Time, beyond being a measuring tool to make appointments which deem us too early or too late, confounds my cortical mind.
It has been nearly seven months since I was placed on the Liver Transplant list, in need of an ‘urgent’ intervention to keep the rest of my body alive while my liver was failing me. During that time I have been better and worse and in and out of the hospital, until finally the doctors and myself have found a stop-gap measure through medications that seem to work. As many of you know, I’m now on a continual dose of changing antibiotics and digestive aids until I get the life-changing call. Since May when I was called in for a possible transplant, I have been, and remain, at the top of the list for an average-sized B-blood group liver. In fact, in mid-July, my doctor said that statistically it would be a matter of weeks; yet the hours, days and months tick past and I’m surprised every day that I’ve continued to work and live with relative ease out of the hospital, without yet getting the call. I would be lying if I were to say that it has been a mental snooze fest.

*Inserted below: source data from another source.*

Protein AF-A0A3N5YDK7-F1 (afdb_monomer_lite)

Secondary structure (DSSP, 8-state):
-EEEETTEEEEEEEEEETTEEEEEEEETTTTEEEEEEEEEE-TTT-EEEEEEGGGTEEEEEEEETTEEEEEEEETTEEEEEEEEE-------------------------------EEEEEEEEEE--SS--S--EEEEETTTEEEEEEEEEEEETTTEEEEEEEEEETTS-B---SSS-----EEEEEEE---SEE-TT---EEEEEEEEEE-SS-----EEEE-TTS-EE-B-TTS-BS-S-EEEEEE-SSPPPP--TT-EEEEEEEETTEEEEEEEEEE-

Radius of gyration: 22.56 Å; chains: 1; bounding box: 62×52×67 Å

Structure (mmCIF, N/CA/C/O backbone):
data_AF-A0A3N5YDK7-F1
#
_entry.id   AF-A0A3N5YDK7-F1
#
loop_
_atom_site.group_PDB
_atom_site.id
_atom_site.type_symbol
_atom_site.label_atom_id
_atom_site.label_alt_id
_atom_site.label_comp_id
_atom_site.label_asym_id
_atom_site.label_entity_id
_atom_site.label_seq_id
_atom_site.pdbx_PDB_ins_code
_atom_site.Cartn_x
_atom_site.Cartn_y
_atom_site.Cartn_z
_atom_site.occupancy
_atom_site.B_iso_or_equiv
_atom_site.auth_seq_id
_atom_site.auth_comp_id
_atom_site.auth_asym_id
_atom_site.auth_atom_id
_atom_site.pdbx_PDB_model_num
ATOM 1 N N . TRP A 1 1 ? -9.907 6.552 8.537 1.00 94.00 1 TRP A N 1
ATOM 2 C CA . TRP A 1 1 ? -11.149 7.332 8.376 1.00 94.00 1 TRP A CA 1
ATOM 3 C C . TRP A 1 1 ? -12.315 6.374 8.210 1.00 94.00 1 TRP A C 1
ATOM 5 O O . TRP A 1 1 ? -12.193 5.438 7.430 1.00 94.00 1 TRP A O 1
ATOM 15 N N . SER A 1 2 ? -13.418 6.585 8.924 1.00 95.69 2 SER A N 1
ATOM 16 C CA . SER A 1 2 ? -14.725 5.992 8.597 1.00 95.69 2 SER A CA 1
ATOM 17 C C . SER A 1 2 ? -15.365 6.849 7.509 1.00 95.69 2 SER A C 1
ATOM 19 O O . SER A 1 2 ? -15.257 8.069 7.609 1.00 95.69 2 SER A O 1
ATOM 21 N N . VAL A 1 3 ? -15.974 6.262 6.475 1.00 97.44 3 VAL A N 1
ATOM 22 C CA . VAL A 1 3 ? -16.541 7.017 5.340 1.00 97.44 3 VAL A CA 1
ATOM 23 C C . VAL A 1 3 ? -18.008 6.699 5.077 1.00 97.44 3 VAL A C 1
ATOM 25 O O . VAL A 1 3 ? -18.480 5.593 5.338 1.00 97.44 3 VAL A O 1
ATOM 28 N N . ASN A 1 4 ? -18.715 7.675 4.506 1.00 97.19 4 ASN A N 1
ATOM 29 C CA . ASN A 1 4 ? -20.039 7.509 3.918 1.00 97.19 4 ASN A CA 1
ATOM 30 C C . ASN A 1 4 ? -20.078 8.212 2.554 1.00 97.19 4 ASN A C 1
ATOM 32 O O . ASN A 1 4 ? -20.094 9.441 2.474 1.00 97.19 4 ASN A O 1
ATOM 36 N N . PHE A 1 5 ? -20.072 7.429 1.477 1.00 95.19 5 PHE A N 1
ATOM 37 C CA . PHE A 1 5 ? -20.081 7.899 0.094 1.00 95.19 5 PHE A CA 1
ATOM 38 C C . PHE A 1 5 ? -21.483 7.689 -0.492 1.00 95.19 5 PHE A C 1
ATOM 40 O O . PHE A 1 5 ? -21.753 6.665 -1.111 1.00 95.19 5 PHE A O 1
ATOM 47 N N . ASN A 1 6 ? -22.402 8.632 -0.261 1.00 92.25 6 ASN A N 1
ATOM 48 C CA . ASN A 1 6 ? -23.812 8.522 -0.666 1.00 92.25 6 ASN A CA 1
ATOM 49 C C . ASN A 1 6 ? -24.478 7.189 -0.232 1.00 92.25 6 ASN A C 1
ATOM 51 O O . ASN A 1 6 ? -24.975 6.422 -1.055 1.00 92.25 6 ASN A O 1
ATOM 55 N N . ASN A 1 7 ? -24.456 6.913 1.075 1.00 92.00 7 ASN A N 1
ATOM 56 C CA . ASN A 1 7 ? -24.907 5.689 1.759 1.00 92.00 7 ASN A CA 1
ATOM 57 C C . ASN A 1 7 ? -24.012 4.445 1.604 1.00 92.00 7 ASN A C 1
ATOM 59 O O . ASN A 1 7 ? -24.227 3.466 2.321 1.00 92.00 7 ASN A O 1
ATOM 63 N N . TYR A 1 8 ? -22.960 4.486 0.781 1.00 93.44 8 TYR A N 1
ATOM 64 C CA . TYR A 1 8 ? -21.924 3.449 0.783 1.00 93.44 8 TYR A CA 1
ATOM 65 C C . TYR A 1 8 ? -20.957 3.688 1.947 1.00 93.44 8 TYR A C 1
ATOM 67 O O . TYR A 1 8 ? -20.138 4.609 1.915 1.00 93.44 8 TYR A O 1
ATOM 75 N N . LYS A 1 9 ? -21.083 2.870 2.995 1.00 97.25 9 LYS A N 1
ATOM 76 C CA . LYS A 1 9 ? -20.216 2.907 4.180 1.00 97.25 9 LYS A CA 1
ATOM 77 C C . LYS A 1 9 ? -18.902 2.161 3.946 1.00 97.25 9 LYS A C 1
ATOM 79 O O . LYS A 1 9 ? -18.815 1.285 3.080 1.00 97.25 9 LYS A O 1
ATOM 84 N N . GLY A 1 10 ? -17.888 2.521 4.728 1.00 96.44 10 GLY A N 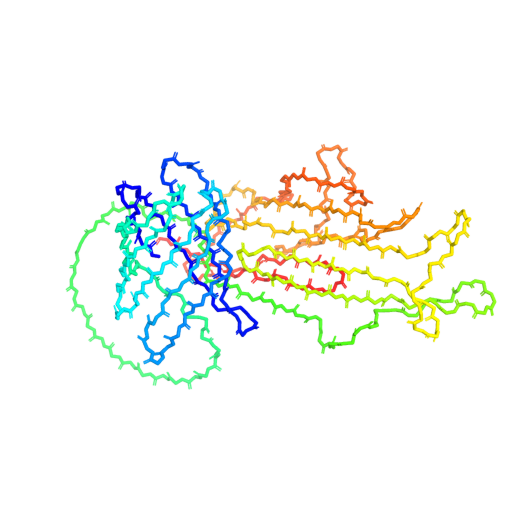1
ATOM 85 C CA . GLY A 1 10 ? -16.621 1.806 4.731 1.00 96.44 10 GLY A CA 1
ATOM 86 C C . GLY A 1 10 ? -15.497 2.526 5.470 1.00 96.44 10 GLY A C 1
ATOM 87 O O . GLY A 1 10 ? -15.725 3.350 6.360 1.00 96.44 10 GLY A O 1
ATOM 88 N N . LYS A 1 11 ? -14.260 2.229 5.070 1.00 95.38 11 LYS A N 1
ATOM 89 C CA . LYS A 1 11 ? -13.021 2.769 5.640 1.00 95.38 11 LYS A CA 1
ATOM 90 C C . LYS A 1 11 ? -12.148 3.379 4.548 1.00 95.38 11 LYS A C 1
ATOM 92 O O . LYS A 1 11 ? -12.029 2.828 3.462 1.00 95.38 11 LYS A O 1
ATOM 97 N N . MET A 1 12 ? -11.475 4.480 4.852 1.00 95.06 12 MET A N 1
ATOM 98 C CA . MET A 1 12 ? -10.476 5.097 3.978 1.00 95.06 12 MET A CA 1
ATOM 99 C C . MET A 1 12 ? -9.211 5.416 4.767 1.00 95.06 12 MET A C 1
ATOM 101 O O . MET A 1 12 ? -9.264 5.825 5.932 1.00 95.06 12 MET A O 1
ATOM 105 N N . GLU A 1 13 ? -8.065 5.253 4.122 1.00 92.06 13 GLU A N 1
ATOM 106 C CA . GLU A 1 13 ? -6.749 5.542 4.676 1.00 92.06 13 GLU A CA 1
ATOM 107 C C . GLU A 1 13 ? -5.978 6.454 3.726 1.00 92.06 13 GLU A C 1
ATOM 109 O O . GLU A 1 13 ? -5.940 6.207 2.523 1.00 92.06 13 GLU A O 1
ATOM 114 N N . PHE A 1 14 ? -5.326 7.471 4.289 1.00 88.44 14 PHE A N 1
ATOM 115 C CA . PHE A 1 14 ? -4.327 8.292 3.610 1.00 88.44 14 PHE A CA 1
ATOM 116 C C . PHE A 1 14 ? -3.003 8.186 4.364 1.00 88.44 14 PHE A C 1
ATOM 118 O O . PHE A 1 14 ? -2.989 8.089 5.592 1.00 88.44 14 PHE A O 1
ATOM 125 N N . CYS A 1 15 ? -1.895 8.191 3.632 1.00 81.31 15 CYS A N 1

Continuing to live with my mobile phone by my side, aware of the risks, challenges and uncertainties that lie ahead post-surgery, it feels almost surreal to be planning for events that are several months away as if I may still be waiting for the call. Stranger still is the idea that I may have had the surgery and be rehabilitating by the time these dates for given events come around.
Of course, if I would decide not to plan anything at all, the wonder and joy of living would escape me. There have been wonderful, magical moments during this time of waiting for my liver. I have seen beloved friends and family who have taken their precious time to visit me and keep my spirit uplifted. I’ve traveled back in time and walked the Jurassic Coast in with my husband and son. There have been the countless delicious yoga classes I’ve been so lucky to attend with incredible teachers, and the amazing students who have given me so much strength and positivity by continuing to show up to my classes week after week. I have seen some incredible exhibitions, concerts, dance and theatre, and perhaps most importantly, have been by my husband’s side to observe our son transforming from a toddler to a little boy.
As I now focus my efforts towards learning about the post-surgery treatment, I’m also doing my best to complete the phase 2 work of the Rolfing training. I continue to have faith that time will be on my side, and provide me with what I need, when I need it to go on in this lifetime not hanging on and waiting, but letting go and living.
My daily reminder to self: Bow humbly to the powers of the universe. Let go and swim in its ocean of mystery.